Quote:
Originally Posted by WhoCares
@cjack
To be honest, I didn't catch this manually. It was actually flagged by Gemini within Google Antigravity. I simply audited the code referenced in the report to verify it wasn't a false positive. I ran out of tokens for Gemini Pro, so I was using Gemini Flash yesterday—even the free tier provided surprisingly solid analysis. My takeaway is that it’s definitely worth running project code through different AI agents for peer reviews.

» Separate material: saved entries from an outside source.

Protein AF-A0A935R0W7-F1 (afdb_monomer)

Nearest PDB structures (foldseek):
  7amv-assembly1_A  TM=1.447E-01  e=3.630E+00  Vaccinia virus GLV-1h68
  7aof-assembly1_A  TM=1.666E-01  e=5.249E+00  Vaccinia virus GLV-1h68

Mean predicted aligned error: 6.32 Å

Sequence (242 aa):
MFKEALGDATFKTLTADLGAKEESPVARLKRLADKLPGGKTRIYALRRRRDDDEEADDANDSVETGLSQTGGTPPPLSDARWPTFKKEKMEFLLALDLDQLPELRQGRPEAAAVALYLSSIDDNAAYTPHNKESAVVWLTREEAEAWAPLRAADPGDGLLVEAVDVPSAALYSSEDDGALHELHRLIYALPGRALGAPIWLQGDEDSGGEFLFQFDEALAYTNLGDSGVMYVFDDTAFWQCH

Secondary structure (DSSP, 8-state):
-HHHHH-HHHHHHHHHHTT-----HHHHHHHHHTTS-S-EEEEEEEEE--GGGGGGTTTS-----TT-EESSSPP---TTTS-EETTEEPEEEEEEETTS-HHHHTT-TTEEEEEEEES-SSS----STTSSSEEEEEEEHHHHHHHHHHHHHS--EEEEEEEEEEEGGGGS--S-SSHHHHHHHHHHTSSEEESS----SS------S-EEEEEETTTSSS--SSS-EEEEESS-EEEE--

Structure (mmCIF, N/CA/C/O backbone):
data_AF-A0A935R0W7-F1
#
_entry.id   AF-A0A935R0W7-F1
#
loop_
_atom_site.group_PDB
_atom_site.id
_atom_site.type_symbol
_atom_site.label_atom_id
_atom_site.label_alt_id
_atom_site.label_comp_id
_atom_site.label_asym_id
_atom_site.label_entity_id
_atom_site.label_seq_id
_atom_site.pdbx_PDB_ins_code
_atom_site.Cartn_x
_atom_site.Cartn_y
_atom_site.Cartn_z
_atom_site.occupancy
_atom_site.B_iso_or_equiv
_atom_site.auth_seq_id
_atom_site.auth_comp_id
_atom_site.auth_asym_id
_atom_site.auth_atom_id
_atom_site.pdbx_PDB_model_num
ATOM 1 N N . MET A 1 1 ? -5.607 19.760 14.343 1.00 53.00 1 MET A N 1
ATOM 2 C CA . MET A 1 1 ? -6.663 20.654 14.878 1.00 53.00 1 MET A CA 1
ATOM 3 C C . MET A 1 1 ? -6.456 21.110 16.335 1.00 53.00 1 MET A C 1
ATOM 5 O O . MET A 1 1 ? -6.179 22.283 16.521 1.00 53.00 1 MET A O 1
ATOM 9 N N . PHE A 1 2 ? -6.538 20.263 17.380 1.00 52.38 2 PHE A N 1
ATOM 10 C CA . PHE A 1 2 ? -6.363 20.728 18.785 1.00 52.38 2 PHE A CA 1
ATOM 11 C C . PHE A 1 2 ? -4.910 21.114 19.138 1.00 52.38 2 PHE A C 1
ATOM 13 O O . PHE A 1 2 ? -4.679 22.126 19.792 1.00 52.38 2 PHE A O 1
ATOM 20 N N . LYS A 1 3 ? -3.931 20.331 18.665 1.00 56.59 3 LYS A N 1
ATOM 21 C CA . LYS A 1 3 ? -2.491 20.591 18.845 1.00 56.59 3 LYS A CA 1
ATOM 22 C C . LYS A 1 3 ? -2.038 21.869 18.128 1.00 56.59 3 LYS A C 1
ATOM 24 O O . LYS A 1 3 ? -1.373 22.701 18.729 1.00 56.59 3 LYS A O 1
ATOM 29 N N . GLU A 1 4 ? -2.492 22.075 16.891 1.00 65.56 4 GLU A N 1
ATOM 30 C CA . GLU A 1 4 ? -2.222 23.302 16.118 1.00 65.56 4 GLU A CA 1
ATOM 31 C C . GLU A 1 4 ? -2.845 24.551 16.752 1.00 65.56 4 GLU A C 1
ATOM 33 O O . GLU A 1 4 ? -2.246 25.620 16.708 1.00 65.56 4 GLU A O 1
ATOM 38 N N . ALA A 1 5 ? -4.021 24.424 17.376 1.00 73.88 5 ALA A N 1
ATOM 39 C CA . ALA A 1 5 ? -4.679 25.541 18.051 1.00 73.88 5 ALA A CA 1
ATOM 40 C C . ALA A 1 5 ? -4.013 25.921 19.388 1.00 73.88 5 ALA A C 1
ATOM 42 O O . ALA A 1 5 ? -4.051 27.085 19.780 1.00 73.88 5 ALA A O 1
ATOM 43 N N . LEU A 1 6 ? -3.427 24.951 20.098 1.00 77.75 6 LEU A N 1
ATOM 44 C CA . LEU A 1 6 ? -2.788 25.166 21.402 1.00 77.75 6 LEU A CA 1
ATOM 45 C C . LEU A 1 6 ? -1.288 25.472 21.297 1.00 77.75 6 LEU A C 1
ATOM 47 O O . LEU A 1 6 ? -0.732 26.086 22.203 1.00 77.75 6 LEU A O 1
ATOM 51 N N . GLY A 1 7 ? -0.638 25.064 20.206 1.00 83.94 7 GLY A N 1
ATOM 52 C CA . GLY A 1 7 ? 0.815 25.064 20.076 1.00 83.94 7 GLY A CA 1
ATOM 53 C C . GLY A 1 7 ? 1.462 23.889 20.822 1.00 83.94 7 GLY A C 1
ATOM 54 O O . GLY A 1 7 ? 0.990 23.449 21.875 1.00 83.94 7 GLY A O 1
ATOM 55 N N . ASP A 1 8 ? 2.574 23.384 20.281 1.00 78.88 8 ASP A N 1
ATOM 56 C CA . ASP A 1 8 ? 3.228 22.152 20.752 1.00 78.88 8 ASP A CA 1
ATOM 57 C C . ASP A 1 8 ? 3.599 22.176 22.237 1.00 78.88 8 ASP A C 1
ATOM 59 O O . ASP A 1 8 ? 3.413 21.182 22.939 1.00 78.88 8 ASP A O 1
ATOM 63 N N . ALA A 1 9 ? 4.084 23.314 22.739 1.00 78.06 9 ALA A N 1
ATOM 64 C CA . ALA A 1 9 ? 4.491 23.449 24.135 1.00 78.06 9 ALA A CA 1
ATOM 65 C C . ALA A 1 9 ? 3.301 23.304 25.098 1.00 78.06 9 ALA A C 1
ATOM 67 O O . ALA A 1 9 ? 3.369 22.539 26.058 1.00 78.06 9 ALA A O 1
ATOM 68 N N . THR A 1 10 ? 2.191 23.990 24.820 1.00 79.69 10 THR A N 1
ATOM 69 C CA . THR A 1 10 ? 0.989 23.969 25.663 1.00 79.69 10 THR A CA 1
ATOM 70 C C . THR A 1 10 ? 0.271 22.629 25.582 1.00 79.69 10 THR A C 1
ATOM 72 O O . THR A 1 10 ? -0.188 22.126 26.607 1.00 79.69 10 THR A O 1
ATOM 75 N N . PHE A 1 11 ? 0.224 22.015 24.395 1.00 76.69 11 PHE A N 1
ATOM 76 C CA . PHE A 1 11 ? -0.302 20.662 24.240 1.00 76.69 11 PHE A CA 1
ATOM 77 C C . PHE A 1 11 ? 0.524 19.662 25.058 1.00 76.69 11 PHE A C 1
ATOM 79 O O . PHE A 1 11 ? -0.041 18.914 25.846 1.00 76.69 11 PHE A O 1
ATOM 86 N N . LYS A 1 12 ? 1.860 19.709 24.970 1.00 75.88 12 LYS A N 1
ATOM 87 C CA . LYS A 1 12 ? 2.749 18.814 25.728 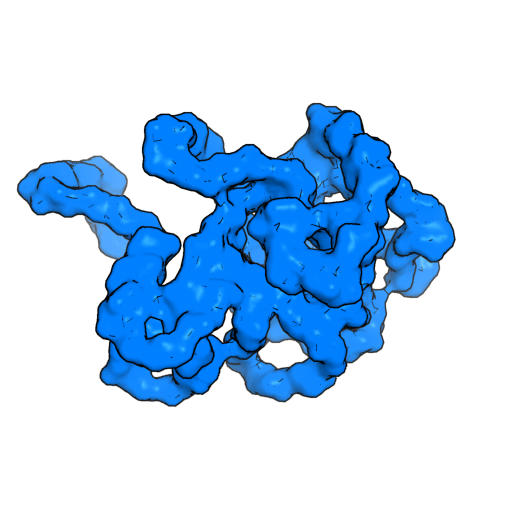1.00 75.88 12 LYS A CA 1
ATOM 88 C C . LYS A 1 12 ? 2.568 18.951 27.244 1.00 75.88 12 LYS A C 1
ATOM 90 O O . LYS A 1 12 ? 2.544 17.935 27.934 1.00 75.88 12 LYS A O 1
ATOM 95 N N . THR A 1 13 ? 2.398 20.171 27.760 1.00 78.19 13 THR A N 1
ATOM 96 C CA . THR A 1 13 ? 2.125 20.411 29.189 1.00 78.19 13 THR A CA 1
ATOM 97 C C . THR A 1 13 ? 0.767 19.855 29.616 1.00 78.19 13 THR A C 1
ATOM 99 O O . THR A 1 13 ? 0.702 19.126 30.597 1.00 78.19 13 THR A O 1
ATOM 102 N N . LEU A 1 14 ? -0.301 20.112 28.854 1.00 76.00 14 LEU A N 1
ATOM 103 C CA . LEU A 1 14 ? -1.639 19.578 29.147 1.00 76.00 14 LEU A CA 1
ATOM 104 C C . LEU A 1 14 ? -1.672 18.048 29.136 1.00 76.00 14 LEU A C 1
ATOM 106 O O . LEU A 1 14 ? -2.262 17.432 30.018 1.00 76.00 14 LEU A O 1
ATOM 110 N N . THR A 1 15 ? -1.018 17.428 28.159 1.00 71.38 15 THR A N 1
ATOM 111 C CA . THR A 1 15 ? -0.945 15.970 28.030 1.00 71.38 15 THR A CA 1
ATOM 112 C C . THR A 1 15 ? -0.163 15.347 29.192 1.00 71.38 15 THR A C 1
ATOM 114 O O . THR A 1 15 ? -0.586 14.329 29.743 1.00 71.38 15 THR A O 1
ATOM 117 N N . ALA A 1 16 ? 0.924 15.997 29.630 1.00 73.00 16 ALA A N 1
ATOM 118 C CA . ALA A 1 16 ? 1.686 15.593 30.811 1.00 73.00 16 ALA A CA 1
ATOM 119 C C . ALA A 1 16 ? 0.878 15.746 32.113 1.00 73.00 16 ALA A C 1
ATOM 121 O O . ALA A 1 16 ? 0.853 14.819 32.922 1.00 73.00 16 ALA A O 1
ATOM 122 N N . ASP A 1 17 ? 0.171 16.865 32.286 1.00 73.56 17 ASP A N 1
ATOM 123 C CA . ASP A 1 17 ? -0.647 17.149 33.472 1.00 73.56 17 ASP A CA 1
ATOM 124 C C . ASP A 1 17 ? -1.860 16.211 33.585 1.00 73.56 17 ASP A C 1
ATOM 126 O O . ASP A 1 17 ? -2.276 15.846 34.685 1.00 73.56 17 ASP A O 1
ATOM 130 N N . LEU A 1 18 ? -2.415 15.779 32.448 1.00 78.19 18 LEU A N 1
ATOM 131 C CA . LEU A 1 18 ? -3.512 14.810 32.387 1.00 78.19 18 LEU A CA 1
ATOM 132 C C . LEU A 1 18 ? -3.041 13.353 32.524 1.00 78.19 18 LEU A C 1
ATOM 134 O O . LEU A 1 18 ? -3.878 12.454 32.622 1.00 78.19 18 LEU A O 1
ATOM 138 N N . GLY A 1 19 ? -1.727 13.099 32.497 1.00 67.69 19 GLY A N 1
ATOM 139 C CA . GLY A 1 19 ? -1.156 11.749 32.483 1.00 67.69 19 GLY A CA 1
ATOM 140 C C . GLY A 1 19 ? -1.591 10.904 31.278 1.00 67.69 19 GLY A C 1
ATOM 141 O O . GLY A 1 19 ? -1.439 9.681 31.291 1.00 67.69 19 GLY A O 1
ATOM 142 N N . ALA A 1 20 ? -2.163 11.531 30.248 1.00 66.00 20 ALA A N 1
ATOM 143 C CA . ALA A 1 20 ? -2.666 10.849 29.070 1.00 66.00 20 ALA A CA 1
ATOM 144 C C . ALA A 1 20 ? -1.492 10.587 28.124 1.00 66.00 20 ALA A C 1
ATOM 146 O O . ALA A 1 20 ? -0.884 11.521 27.616 1.00 66.00 20 ALA A O 1
ATOM 147 N N . LYS A 1 21 ? -1.154 9.320 27.869 1.00 71.25 21 LYS A N 1
ATOM 148 C CA . LYS A 1 21 ? -0.245 8.998 26.763 1.00 71.25 21 LYS A CA 1
ATOM 149 C C . LYS A 1 21 ? -0.994 9.212 25.450 1.00 71.25 21 LYS A C 1
ATOM 151 O O . LYS A 1 21 ? -2.121 8.737 25.315 1.00 71.25 21 LYS A O 1
ATOM 156 N N . GLU A 1 22 ? -0.382 9.931 24.513 1.00 74.69 22 GLU A N 1
ATOM 157 C CA . GLU A 1 22 ? -0.901 10.055 23.151 1.00 74.69 22 GLU A CA 1
ATOM 158 C C . GLU A 1 22 ? -1.002 8.645 22.547 1.00 74.69 22 GLU A C 1
ATOM 160 O O . GLU A 1 22 ? -0.013 7.920 22.453 1.00 74.69 22 GLU A O 1
ATOM 165 N N . GLU A 1 23 ? -2.227 8.211 22.250 1.00 84.69 23 GLU A N 1
ATOM 166 C CA . GLU A 1 23 ? -2.499 6.901 21.659 1.00 84.69 23 GLU A CA 1
ATOM 167 C C . GLU A 1 23 ? -2.268 7.006 20.149 1.00 84.69 23 GLU A C 1
ATOM 169 O O . GLU A 1 23 ? -2.882 7.849 19.490 1.00 84.69 23 GLU A O 1
ATOM 174 N N . SER A 1 24 ? -1.393 6.163 19.590 1.00 86.88 24 SER A N 1
ATOM 175 C CA . SER A 1 24 ? -1.178 6.142 18.141 1.00 86.88 24 SER A CA 1
ATOM 176 C C . SER A 1 24 ? -2.473 5.759 17.402 1.00 86.88 24 SER A C 1
ATOM 178 O O . SER A 1 24 ? -3.309 5.036 17.960 1.00 86.88 24 SER A O 1
ATOM 180 N N . PRO A 1 25 ? -2.659 6.181 16.134 1.00 88.62 25 PRO A N 1
ATOM 181 C CA . PRO A 1 25 ? -3.835 5.799 15.351 1.00 88.62 25 PRO A CA 1
ATOM 182 C C . PRO A 1 25 ? -4.067 4.281 15.313 1.00 88.62 25 PRO A C 1
ATOM 184 O O . PRO A 1 25 ? -5.193 3.823 15.511 1.00 88.62 25 PRO A O 1
ATOM 187 N N . VAL A 1 26 ? -2.996 3.493 15.159 1.00 91.75 26 VAL A N 1
ATOM 188 C CA . VAL A 1 26 ? -3.058 2.022 15.142 1.00 91.75 26 VAL A CA 1
ATOM 189 C C . VAL A 1 26 ? -3.400 1.448 16.521 1.00 91.75 26 VAL A C 1
ATOM 191 O O . VAL A 1 26 ? -4.204 0.520 16.611 1.00 91.75 26 VAL A O 1
ATOM 194 N N . ALA A 1 27 ? -2.866 2.005 17.613 1.00 91.50 27 ALA A N 1
ATOM 195 C CA . ALA A 1 27 ? -3.232 1.576 18.966 1.00 91.50 27 ALA A CA 1
ATOM 196 C C . ALA A 1 27 ? -4.721 1.834 19.254 1.00 91.50 27 ALA A C 1
ATOM 198 O O . ALA A 1 27 ? -5.423 0.945 19.747 1.00 91.50 27 ALA A O 1
ATOM 199 N N . ARG A 1 28 ? -5.233 3.004 18.847 1.00 92.81 28 ARG A N 1
ATOM 200 C CA . ARG A 1 28 ? -6.660 3.338 18.939 1.00 92.81 28 ARG A CA 1
ATOM 201 C C . ARG A 1 28 ? -7.515 2.374 18.122 1.00 92.81 28 ARG A C 1
ATOM 203 O O . ARG A 1 28 ? -8.547 1.915 18.617 1.00 92.81 28 ARG A O 1
ATOM 210 N N . LEU A 1 29 ? -7.084 2.060 16.900 1.00 95.00 29 LEU A N 1
ATOM 211 C CA . LEU A 1 29 ? -7.743 1.101 16.016 1.00 95.00 29 LEU A CA 1
ATOM 212 C C . LEU A 1 29 ? -7.835 -0.285 16.674 1.00 95.00 29 LEU A C 1
ATOM 214 O O . LEU A 1 29 ? -8.939 -0.810 16.814 1.00 95.00 29 LEU A O 1
ATOM 218 N N . LYS A 1 30 ? -6.709 -0.830 17.163 1.00 95.81 30 LYS A N 1
ATOM 219 C CA . LYS A 1 30 ? -6.635 -2.115 17.890 1.00 95.81 30 LYS A CA 1
ATOM 220 C C . LYS A 1 30 ? -7.598 -2.132 19.084 1.00 95.81 30 LYS A C 1
ATOM 222 O O . LYS A 1 30 ? -8.452 -3.011 19.194 1.00 95.81 30 LYS A O 1
ATOM 227 N N . ARG A 1 31 ? -7.552 -1.094 19.928 1.00 95.12 31 ARG A N 1
ATOM 228 C CA . ARG A 1 31 ? -8.406 -0.974 21.120 1.00 95.12 31 ARG A CA 1
ATOM 229 C C . ARG A 1 31 ? -9.901 -0.947 20.797 1.00 95.12 31 ARG A C 1
ATOM 231 O O . ARG A 1 31 ? -10.699 -1.453 21.587 1.00 95.12 31 ARG A O 1
ATOM 238 N N . LEU A 1 32 ? -10.311 -0.286 19.715 1.00 94.88 32 LEU A N 1
ATOM 239 C CA . LEU A 1 32 ? -11.719 -0.246 19.307 1.00 94.88 32 LEU A CA 1
ATOM 240 C C . LEU A 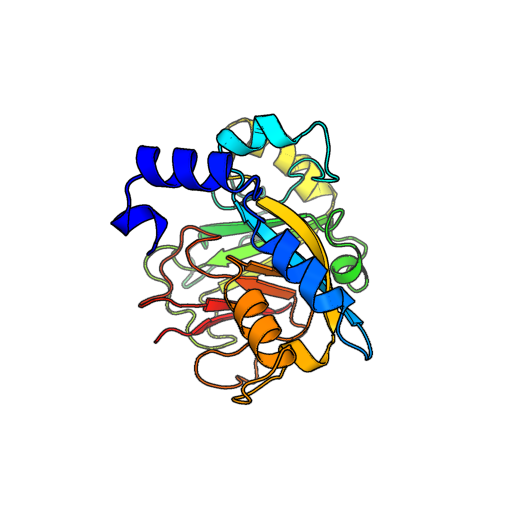1 32 ? -12.153 -1.565 18.667 1.00 94.88 32 LEU A C 1
ATOM 242 O O . LEU A 1 32 ? -13.218 -2.075 19.014 1.00 94.88 32 LEU A O 1
ATOM 246 N N . ALA A 1 33 ? -11.313 -2.147 17.812 1.00 95.88 33 ALA A N 1
ATOM 247 C CA . ALA A 1 33 ? -11.563 -3.437 17.182 1.00 95.88 33 ALA A CA 1
ATOM 248 C C . ALA A 1 33 ? -11.755 -4.569 18.207 1.00 95.88 33 ALA A C 1
ATOM 250 O O . ALA A 1 33 ? -12.632 -5.413 18.033 1.00 95.88 33 ALA A O 1
ATOM 251 N N . ASP A 1 34 ? -11.005 -4.560 19.311 1.00 96.38 34 ASP A N 1
ATOM 252 C CA . ASP A 1 34 ? -11.117 -5.569 20.373 1.00 96.38 34 ASP A CA 1
ATOM 253 C C . ASP A 1 34 ? -12.417 -5.516 21.174 1.00 96.38 34 ASP A C 1
ATOM 255 O O . ASP A 1 34 ? -12.817 -6.514 21.774 1.00 96.38 34 ASP A O 1
ATOM 259 N N . LYS A 1 35 ? -13.101 -4.372 21.182 1.00 95.50 35 LYS A N 1
ATOM 260 C CA . LYS A 1 35 ? -14.369 -4.203 21.905 1.00 95.50 35 LYS A CA 1
ATOM 261 C C . LYS A 1 35 ? -15.583 -4.645 21.096 1.00 95.50 35 LYS A C 1
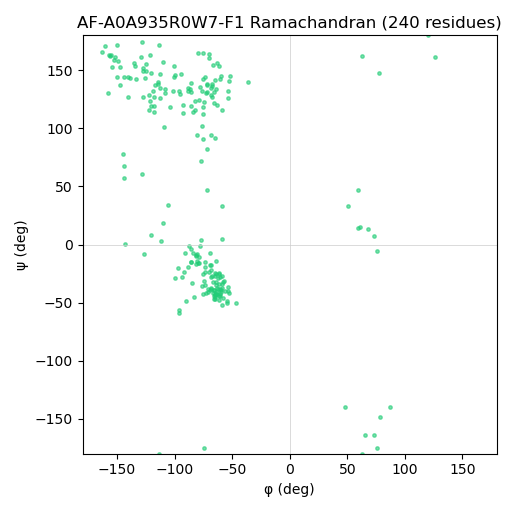ATOM 263 O O . LYS A 1 35 ? -16.669 -4.763 21.661 1.00 95.50 35 LYS A O 1
ATOM 268 N N . LEU A 1 36 ? -15.425 -4.834 19.790 1.00 94.25 36 LEU A N 1
ATOM 269 C CA . LEU A 1 36 ? -16.530 -5.117 18.887 1.00 94.25 36 LEU A CA 1
ATOM 270 C C . LEU A 1 36 ? -16.672 -6.628 18.651 1.00 94.25 36 LEU A C 1
ATOM 272 O O . LEU A 1 36 ? -15.679 -7.305 18.378 1.00 94.25 36 LEU A O 1
ATOM 276 N N . PRO A 1 37 ? -17.894 -7.181 18.756 1.00 93.56 37 PRO A N 1
ATOM 277 C CA . PRO A 1 37 ? -18.137 -8.590 18.479 1.00 93.56 37 PRO A CA 1
ATOM 278 C C . PRO A 1 37 ? -18.138 -8.872 16.969 1.00 93.56 37 PRO A C 1
ATOM 280 O O . PRO A 1 37 ? -18.317 -7.970 16.152 1.00 93.56 37 PRO A O 1
ATOM 283 N N . GLY A 1 38 ? -18.028 -10.152 16.605 1.00 92.75 38 GLY A N 1
ATOM 284 C CA . GLY A 1 38 ? -18.175 -10.629 15.228 1.00 92.75 38 GLY A CA 1
ATOM 285 C C . GLY A 1 38 ? -16.932 -11.331 14.685 1.00 92.75 38 GLY A C 1
ATOM 286 O O . GLY A 1 38 ? -15.930 -11.490 15.381 1.00 92.75 38 GLY A O 1
ATOM 287 N N . GLY A 1 39 ? -17.024 -11.783 13.432 1.00 96.06 39 GLY A N 1
ATOM 288 C CA . GLY A 1 39 ? -15.869 -12.298 12.700 1.00 96.06 39 GLY A CA 1
ATOM 289 C C . GLY A 1 39 ? -14.842 -11.189 12.496 1.00 96.06 39 GLY A C 1
ATOM 290 O O . GLY A 1 39 ? -15.208 -10.068 12.135 1.00 96.06 39 GLY A O 1
ATOM 291 N N . LYS A 1 40 ? -13.572 -11.501 12.761 1.00 97.06 40 LYS A N 1
ATOM 292 C CA . LYS A 1 40 ? -12.456 -10.593 12.513 1.00 97.06 40 LYS A CA 1
ATOM 293 C C . LYS A 1 40 ? -11.744 -10.980 11.220 1.00 97.06 40 LYS A C 1
ATOM 295 O O . LYS A 1 40 ? -11.597 -12.161 10.914 1.00 97.06 40 LYS A O 1
ATOM 300 N N . THR A 1 41 ? -11.279 -9.972 10.504 1.00 97.31 41 THR A N 1
ATOM 301 C CA . THR A 1 41 ? -10.383 -10.080 9.358 1.00 97.31 41 THR A CA 1
ATOM 302 C C . THR A 1 41 ? -9.091 -9.363 9.712 1.00 97.31 41 THR A C 1
ATOM 304 O O . THR A 1 41 ? -9.124 -8.275 10.291 1.00 97.31 41 THR A O 1
ATOM 307 N N . ARG A 1 42 ? -7.959 -9.972 9.363 1.00 97.88 42 ARG A N 1
ATOM 308 C CA . ARG A 1 42 ? -6.662 -9.321 9.489 1.00 97.88 42 ARG A CA 1
ATOM 309 C C . ARG A 1 42 ? -6.472 -8.310 8.369 1.00 97.88 42 ARG A C 1
ATOM 311 O O . ARG A 1 42 ? -6.686 -8.629 7.202 1.00 97.88 42 ARG A O 1
ATOM 318 N N . ILE A 1 43 ? -6.047 -7.115 8.747 1.00 98.06 43 ILE A N 1
ATOM 319 C CA . ILE A 1 43 ? -5.476 -6.116 7.852 1.00 98.06 43 ILE A CA 1
ATOM 320 C C . ILE A 1 43 ? -4.069 -5.777 8.334 1.00 98.06 43 ILE A C 1
ATOM 322 O O . ILE A 1 43 ? -3.713 -6.028 9.489 1.00 98.06 43 ILE A O 1
ATOM 326 N N . TYR A 1 44 ? -3.290 -5.156 7.462 1.00 97.69 44 TYR A N 1
ATOM 327 C CA . TYR A 1 44 ? -1.982 -4.621 7.812 1.00 97.69 44 TYR A CA 1
ATOM 328 C C . TYR A 1 44 ? -1.991 -3.120 7.610 1.00 97.69 44 TYR A C 1
ATOM 330 O O . TYR A 1 44 ? -2.138 -2.671 6.480 1.00 97.69 44 TYR A O 1
ATOM 338 N N . ALA A 1 45 ? -1.865 -2.353 8.690 1.00 97.62 45 ALA A N 1
ATOM 339 C CA . ALA A 1 45 ? -1.712 -0.908 8.609 1.00 97.62 45 ALA A CA 1
ATOM 340 C C . ALA A 1 45 ? -0.308 -0.580 8.089 1.00 97.62 45 ALA A C 1
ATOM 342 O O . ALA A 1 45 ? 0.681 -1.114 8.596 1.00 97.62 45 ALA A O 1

I've already gone through the v2.1.0 client implementation and no more issue found(except for some perf optimizations like Warp-level Montgomery Batch Inversion, early-exit or bit-filtering to eliminate candidates before full squaring in ec_canon_x()). If you'd like me to take a look at the server-side logic, you can reach me at "bugtraq at 163 dot com". Alternatively, you might want to perform a local audit using an AI agent for a quick sanity check.
Thanks.
|
@WhoCares That's a
great approach — using multiple AI agents as independent reviewers is something we've fully embraced in this project, after the latest critical bug. The Frobenius invariance bug you flagged was the single most impactful finding: it saved us from burning weeks of GPU time on completely useless DPs. We rebuilt everything from scratch after that (v2.0.0), and then the independent audits caught another subtle bug in the collision resolution logic (missing negation case for d=0). None of these would have been easy to spot manually.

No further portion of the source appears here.